__WHAT IS NEEDED__: Please repeat exactly the lines below from the one containing "ATOM 75 O O" down to the one containing "ATOM 91 C C", both included, and nothing else.

Top of INFORMATION GIVEN

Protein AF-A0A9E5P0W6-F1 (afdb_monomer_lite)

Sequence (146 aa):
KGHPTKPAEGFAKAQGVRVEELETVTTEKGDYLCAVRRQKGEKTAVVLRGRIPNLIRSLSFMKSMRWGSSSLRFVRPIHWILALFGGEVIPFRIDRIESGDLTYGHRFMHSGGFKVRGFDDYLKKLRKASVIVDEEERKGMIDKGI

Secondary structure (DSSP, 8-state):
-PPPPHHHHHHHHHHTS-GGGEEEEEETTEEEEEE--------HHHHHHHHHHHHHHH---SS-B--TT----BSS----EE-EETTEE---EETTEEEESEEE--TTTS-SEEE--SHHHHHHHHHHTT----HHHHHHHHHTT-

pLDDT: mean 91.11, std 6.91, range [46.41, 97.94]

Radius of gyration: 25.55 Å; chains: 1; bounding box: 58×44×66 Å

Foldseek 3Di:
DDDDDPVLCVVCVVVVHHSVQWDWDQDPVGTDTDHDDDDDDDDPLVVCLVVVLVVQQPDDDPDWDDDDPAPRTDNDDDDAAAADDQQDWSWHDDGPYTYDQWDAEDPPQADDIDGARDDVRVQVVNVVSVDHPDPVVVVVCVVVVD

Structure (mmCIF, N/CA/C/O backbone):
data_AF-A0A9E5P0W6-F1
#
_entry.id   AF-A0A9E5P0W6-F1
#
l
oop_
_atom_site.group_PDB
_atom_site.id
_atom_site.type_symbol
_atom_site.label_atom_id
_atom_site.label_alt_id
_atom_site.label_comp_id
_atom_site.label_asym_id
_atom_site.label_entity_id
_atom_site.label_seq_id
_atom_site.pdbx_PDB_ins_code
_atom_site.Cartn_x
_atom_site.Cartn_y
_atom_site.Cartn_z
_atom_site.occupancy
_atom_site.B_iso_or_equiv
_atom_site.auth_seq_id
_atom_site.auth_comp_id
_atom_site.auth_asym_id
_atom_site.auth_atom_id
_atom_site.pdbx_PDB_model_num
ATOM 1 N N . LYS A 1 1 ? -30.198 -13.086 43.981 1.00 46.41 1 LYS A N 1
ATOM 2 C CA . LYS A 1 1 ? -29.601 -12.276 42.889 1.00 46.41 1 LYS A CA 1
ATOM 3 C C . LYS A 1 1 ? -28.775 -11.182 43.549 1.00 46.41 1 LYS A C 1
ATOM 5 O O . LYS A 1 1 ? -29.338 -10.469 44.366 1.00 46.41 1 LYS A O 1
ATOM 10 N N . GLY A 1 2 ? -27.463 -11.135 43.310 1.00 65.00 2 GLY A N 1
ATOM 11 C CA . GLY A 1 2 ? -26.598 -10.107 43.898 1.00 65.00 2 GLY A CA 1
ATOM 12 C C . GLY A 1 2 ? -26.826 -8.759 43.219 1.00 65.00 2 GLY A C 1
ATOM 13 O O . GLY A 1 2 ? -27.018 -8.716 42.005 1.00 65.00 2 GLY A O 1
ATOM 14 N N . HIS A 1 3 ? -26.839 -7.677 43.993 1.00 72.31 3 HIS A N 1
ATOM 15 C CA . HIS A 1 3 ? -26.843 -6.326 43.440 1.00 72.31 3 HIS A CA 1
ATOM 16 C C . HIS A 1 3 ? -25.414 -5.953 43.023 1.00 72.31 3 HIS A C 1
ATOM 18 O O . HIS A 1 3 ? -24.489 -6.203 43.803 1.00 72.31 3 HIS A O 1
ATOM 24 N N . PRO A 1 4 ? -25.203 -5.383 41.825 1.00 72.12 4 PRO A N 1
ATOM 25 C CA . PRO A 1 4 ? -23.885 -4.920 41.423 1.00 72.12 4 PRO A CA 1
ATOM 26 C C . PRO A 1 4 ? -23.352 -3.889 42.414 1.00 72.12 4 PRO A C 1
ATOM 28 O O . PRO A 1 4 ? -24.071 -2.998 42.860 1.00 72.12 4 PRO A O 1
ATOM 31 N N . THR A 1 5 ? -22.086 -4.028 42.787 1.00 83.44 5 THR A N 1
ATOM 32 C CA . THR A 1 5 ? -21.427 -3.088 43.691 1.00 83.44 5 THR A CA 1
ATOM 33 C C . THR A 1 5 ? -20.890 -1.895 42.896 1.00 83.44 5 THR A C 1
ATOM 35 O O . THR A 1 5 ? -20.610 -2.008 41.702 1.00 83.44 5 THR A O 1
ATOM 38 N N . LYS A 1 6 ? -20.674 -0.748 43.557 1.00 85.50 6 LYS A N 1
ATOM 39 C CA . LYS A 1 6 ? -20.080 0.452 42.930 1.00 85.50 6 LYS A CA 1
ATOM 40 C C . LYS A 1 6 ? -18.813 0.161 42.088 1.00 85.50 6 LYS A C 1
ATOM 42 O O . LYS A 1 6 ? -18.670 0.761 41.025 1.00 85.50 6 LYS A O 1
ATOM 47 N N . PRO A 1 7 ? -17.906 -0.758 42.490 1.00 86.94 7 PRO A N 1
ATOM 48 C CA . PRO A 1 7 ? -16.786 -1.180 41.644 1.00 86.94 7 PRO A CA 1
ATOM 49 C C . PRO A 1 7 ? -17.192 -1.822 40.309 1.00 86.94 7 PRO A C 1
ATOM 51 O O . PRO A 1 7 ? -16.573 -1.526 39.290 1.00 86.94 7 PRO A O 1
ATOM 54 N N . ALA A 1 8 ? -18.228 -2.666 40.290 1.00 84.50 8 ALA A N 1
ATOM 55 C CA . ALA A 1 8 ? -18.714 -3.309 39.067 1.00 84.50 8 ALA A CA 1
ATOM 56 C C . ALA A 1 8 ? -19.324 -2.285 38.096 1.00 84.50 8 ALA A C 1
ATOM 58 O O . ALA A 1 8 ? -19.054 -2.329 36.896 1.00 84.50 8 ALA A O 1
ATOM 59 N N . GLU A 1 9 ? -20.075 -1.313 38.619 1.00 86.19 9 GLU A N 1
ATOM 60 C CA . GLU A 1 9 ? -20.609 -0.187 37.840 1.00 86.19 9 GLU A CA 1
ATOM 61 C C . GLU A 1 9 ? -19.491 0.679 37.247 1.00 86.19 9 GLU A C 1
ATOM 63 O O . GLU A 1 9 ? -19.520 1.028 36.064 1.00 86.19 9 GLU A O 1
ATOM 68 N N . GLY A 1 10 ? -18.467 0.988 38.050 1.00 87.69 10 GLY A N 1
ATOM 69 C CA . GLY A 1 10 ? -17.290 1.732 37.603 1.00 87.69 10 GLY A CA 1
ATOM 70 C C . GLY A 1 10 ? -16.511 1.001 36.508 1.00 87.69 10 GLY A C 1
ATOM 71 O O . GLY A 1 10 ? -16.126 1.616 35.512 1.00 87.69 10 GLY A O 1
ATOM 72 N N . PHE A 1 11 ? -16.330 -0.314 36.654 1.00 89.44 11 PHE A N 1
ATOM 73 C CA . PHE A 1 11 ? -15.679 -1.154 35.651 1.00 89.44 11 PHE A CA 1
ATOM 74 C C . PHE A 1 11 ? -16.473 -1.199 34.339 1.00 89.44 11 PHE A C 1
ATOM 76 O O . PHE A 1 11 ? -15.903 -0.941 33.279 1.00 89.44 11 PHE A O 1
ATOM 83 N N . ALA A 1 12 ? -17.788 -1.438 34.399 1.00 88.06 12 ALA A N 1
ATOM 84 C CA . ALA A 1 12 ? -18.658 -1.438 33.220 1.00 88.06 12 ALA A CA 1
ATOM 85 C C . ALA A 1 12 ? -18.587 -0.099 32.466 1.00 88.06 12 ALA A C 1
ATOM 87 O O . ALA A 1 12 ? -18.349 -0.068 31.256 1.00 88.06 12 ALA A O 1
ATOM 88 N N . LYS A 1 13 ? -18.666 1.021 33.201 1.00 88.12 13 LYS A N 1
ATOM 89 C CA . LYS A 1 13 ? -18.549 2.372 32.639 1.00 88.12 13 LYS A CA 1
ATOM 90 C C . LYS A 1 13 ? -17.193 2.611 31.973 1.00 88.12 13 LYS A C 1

Bottom of INFORMATION GIVEN
Top of INFORMATION GIVEN

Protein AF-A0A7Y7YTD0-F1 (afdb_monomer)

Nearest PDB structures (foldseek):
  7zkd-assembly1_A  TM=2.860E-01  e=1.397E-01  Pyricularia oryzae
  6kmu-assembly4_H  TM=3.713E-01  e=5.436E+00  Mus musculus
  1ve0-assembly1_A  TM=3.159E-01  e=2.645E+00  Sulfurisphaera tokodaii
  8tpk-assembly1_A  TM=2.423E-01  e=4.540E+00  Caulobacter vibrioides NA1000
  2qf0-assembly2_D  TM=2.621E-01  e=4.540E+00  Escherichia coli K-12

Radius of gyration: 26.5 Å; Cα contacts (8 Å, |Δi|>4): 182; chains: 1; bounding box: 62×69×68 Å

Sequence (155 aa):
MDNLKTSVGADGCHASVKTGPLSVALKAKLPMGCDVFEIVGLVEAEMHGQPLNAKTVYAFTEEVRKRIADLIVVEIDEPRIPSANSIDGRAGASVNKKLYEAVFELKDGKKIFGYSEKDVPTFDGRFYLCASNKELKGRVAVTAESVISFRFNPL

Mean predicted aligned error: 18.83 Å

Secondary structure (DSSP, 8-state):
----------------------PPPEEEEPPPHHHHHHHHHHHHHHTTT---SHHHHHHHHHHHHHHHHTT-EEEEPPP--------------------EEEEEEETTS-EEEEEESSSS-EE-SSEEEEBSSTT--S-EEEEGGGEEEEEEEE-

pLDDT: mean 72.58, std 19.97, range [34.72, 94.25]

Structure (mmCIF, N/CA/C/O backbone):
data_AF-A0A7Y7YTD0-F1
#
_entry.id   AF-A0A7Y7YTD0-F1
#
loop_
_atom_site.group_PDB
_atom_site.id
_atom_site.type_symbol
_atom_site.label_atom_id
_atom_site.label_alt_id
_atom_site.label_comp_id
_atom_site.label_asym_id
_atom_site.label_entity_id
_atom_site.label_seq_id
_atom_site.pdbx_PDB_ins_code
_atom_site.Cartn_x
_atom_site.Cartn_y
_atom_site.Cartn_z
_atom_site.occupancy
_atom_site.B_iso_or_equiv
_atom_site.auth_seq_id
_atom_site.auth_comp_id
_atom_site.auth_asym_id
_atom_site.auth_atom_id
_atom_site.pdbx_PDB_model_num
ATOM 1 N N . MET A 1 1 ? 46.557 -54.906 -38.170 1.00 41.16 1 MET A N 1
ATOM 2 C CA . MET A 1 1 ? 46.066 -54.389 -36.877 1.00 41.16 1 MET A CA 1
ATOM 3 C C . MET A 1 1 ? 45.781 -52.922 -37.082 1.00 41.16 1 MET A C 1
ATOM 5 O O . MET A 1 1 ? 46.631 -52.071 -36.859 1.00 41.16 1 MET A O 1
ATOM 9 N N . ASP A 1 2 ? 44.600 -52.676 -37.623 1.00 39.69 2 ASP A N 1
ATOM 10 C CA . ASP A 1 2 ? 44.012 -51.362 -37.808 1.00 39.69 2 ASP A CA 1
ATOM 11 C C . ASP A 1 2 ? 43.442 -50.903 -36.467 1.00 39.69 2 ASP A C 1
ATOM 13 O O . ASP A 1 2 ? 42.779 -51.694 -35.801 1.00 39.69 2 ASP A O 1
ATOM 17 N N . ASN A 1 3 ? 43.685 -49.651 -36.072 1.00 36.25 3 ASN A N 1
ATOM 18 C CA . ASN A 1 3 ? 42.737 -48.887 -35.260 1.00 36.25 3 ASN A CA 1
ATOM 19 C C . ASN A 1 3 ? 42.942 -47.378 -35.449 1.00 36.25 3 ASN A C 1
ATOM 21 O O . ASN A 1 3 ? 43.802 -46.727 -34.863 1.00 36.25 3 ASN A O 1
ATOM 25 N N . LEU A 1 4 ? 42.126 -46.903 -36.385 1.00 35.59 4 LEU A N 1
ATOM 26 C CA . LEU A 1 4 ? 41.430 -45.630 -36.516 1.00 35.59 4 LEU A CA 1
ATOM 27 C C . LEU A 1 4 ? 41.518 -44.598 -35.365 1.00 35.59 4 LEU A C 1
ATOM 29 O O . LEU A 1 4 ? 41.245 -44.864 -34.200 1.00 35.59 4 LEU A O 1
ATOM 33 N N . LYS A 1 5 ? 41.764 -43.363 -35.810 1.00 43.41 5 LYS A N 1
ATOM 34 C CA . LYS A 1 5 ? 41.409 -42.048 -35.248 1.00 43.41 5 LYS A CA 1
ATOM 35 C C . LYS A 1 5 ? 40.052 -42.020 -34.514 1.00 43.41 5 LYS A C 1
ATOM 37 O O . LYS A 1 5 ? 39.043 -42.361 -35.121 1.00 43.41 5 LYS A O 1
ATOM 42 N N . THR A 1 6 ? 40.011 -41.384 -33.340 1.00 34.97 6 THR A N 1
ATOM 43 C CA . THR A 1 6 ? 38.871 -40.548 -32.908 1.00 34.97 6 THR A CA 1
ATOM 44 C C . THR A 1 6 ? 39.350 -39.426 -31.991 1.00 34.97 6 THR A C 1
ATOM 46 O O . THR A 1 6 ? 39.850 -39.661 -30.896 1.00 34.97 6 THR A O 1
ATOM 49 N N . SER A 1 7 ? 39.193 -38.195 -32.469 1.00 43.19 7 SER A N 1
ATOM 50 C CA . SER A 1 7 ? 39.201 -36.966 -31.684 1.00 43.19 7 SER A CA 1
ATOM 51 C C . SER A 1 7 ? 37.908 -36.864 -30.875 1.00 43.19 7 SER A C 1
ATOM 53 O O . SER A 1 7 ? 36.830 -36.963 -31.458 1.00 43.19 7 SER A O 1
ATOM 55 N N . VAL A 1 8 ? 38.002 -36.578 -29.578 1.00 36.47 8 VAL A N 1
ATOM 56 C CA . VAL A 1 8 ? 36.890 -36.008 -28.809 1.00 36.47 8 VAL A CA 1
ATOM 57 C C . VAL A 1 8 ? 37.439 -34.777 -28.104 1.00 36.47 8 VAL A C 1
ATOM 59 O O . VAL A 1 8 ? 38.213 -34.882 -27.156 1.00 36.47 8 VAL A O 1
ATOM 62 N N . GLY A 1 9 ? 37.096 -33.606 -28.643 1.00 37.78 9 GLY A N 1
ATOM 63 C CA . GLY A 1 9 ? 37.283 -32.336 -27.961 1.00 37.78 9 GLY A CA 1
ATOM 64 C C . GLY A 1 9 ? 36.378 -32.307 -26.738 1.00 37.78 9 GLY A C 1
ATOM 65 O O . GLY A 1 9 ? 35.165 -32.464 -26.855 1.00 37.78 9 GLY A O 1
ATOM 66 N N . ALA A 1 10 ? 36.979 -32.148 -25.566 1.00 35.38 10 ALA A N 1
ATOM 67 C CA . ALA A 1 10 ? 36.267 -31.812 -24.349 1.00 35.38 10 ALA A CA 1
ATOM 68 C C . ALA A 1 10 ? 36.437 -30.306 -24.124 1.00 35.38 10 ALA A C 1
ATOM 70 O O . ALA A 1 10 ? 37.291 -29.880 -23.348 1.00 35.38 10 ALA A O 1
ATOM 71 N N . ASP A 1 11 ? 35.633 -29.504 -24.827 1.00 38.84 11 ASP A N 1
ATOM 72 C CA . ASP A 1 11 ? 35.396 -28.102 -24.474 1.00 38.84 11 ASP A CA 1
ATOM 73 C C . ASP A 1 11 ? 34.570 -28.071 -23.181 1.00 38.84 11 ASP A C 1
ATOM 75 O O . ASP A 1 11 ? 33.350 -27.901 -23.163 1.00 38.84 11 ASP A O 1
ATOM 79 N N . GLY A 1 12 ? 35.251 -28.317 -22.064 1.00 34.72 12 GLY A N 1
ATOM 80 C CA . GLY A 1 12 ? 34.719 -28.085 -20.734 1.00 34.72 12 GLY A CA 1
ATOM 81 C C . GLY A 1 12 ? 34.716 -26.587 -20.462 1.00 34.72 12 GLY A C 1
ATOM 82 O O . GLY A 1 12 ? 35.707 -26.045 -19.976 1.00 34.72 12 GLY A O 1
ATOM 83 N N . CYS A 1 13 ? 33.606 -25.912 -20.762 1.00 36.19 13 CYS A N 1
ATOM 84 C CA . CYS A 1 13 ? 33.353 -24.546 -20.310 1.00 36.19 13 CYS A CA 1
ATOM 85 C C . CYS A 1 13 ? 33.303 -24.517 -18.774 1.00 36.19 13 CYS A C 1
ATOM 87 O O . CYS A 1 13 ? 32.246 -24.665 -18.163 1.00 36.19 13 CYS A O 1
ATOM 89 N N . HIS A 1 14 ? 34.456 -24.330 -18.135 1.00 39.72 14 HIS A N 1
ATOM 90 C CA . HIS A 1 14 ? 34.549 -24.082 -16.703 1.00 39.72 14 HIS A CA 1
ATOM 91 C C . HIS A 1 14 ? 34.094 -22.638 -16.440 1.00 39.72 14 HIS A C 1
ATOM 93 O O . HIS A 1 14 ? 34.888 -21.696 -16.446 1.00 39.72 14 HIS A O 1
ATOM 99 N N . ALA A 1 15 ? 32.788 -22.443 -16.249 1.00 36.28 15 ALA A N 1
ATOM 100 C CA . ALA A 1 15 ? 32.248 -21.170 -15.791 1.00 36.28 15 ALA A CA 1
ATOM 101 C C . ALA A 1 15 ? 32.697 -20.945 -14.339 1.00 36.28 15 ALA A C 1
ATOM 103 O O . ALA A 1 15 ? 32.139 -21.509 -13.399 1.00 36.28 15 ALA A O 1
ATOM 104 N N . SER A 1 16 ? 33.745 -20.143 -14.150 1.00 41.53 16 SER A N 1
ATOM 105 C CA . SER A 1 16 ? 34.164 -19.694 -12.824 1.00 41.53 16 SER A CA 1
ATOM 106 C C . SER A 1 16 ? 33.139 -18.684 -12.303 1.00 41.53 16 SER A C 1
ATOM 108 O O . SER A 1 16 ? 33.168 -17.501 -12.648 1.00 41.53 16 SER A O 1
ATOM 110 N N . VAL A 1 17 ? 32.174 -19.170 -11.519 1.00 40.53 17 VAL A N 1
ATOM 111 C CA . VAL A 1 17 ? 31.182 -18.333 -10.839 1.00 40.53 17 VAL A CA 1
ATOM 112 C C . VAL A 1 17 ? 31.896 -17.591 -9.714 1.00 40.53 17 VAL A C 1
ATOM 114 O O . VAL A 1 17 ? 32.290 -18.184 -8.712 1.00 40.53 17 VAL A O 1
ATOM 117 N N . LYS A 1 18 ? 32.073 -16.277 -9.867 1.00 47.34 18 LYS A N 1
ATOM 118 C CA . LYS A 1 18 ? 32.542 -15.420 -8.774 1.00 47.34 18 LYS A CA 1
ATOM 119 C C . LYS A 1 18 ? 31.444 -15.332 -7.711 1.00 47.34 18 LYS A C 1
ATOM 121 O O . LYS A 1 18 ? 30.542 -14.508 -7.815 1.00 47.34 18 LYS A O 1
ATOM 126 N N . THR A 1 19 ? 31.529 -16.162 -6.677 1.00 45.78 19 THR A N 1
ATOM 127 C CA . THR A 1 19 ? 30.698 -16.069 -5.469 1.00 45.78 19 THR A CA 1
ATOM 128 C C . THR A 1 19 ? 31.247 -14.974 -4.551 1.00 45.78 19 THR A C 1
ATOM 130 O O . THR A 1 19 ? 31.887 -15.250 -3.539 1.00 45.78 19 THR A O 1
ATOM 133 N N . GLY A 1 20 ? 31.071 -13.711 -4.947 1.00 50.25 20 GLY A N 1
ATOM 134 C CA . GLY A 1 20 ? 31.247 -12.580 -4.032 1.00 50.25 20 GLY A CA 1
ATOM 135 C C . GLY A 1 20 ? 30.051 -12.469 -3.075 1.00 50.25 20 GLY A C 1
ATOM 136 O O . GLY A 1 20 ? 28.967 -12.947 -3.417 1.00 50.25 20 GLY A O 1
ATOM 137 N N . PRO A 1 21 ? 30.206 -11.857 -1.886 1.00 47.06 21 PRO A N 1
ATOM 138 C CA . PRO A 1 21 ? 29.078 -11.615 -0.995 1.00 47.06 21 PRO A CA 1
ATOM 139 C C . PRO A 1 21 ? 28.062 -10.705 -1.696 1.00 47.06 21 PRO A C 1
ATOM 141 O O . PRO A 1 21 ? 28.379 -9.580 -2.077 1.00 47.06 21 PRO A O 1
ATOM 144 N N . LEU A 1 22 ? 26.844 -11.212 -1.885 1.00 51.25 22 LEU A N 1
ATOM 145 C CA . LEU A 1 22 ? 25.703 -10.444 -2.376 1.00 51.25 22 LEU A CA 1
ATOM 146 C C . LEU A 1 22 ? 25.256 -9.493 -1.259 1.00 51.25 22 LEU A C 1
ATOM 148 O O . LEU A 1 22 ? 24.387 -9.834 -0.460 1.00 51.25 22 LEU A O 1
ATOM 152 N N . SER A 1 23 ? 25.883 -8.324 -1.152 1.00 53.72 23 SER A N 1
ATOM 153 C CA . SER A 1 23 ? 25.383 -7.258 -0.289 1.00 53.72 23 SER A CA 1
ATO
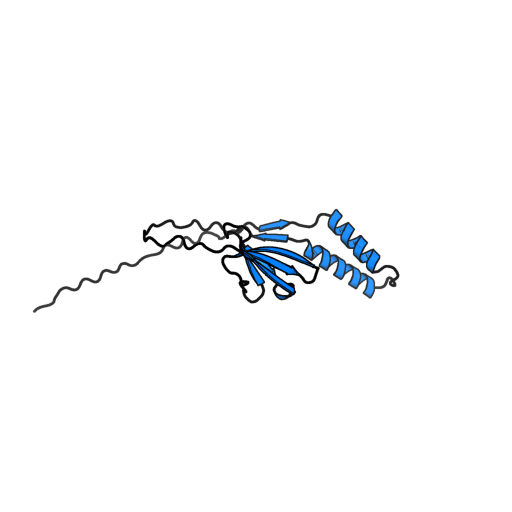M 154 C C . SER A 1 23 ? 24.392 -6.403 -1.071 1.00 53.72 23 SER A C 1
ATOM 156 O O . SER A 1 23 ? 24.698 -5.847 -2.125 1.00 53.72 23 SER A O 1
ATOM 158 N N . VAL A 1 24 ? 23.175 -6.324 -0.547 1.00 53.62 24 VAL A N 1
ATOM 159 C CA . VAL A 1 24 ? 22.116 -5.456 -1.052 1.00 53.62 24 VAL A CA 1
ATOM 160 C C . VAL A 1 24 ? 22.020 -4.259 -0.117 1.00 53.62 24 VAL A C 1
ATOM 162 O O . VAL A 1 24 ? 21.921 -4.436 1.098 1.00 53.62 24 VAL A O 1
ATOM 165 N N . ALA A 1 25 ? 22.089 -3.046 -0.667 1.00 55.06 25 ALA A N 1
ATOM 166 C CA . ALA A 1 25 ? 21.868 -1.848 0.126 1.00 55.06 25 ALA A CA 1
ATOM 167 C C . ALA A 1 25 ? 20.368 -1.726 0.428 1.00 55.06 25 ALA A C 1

Bottom of INFORMATION GIVEN

__TASK ANSWER__:
ATOM 75 O O . ASP A 1 11 ? 33.350 -27.901 -23.163 1.00 38.84 11 ASP A O 1
ATOM 79 N N . GLY A 1 12 ? 35.251 -28.317 -22.064 1.00 34.72 12 GLY A N 1
ATOM 80 C CA . GLY A 1 12 ? 34.719 -28.085 -20.734 1.00 34.72 12 GLY A CA 1
ATOM 81 C C . GLY A 1 12 ? 34.716 -26.587 -20.462 1.00 34.72 12 GLY A C 1
ATOM 82 O O . GLY A 1 12 ? 35.707 -26.045 -19.976 1.00 34.72 12 GLY A O 1
ATOM 83 N N . CYS A 1 13 ? 33.606 -25.912 -20.762 1.00 36.19 13 CYS A N 1
ATOM 84 C CA . CYS A 1 13 ? 33.353 -24.546 -20.310 1.00 36.19 13 CYS A CA 1
ATOM 85 C C . CYS A 1 13 ? 33.303 -24.517 -18.774 1.00 36.19 13 CYS A C 1
ATOM 87 O O . CYS A 1 13 ? 32.246 -24.665 -18.163 1.00 36.19 13 CYS A O 1
ATOM 89 N N . HIS A 1 14 ? 34.456 -24.330 -18.135 1.00 39.72 14 HIS A N 1
ATOM 90 C CA . HIS A 1 14 ? 34.549 -24.082 -16.703 1.00 39.72 14 HIS A CA 1
ATOM 91 C C . HIS A 1 14 ? 34.094 -22.638 -16.440 1.00 39.72 14 HIS A C 1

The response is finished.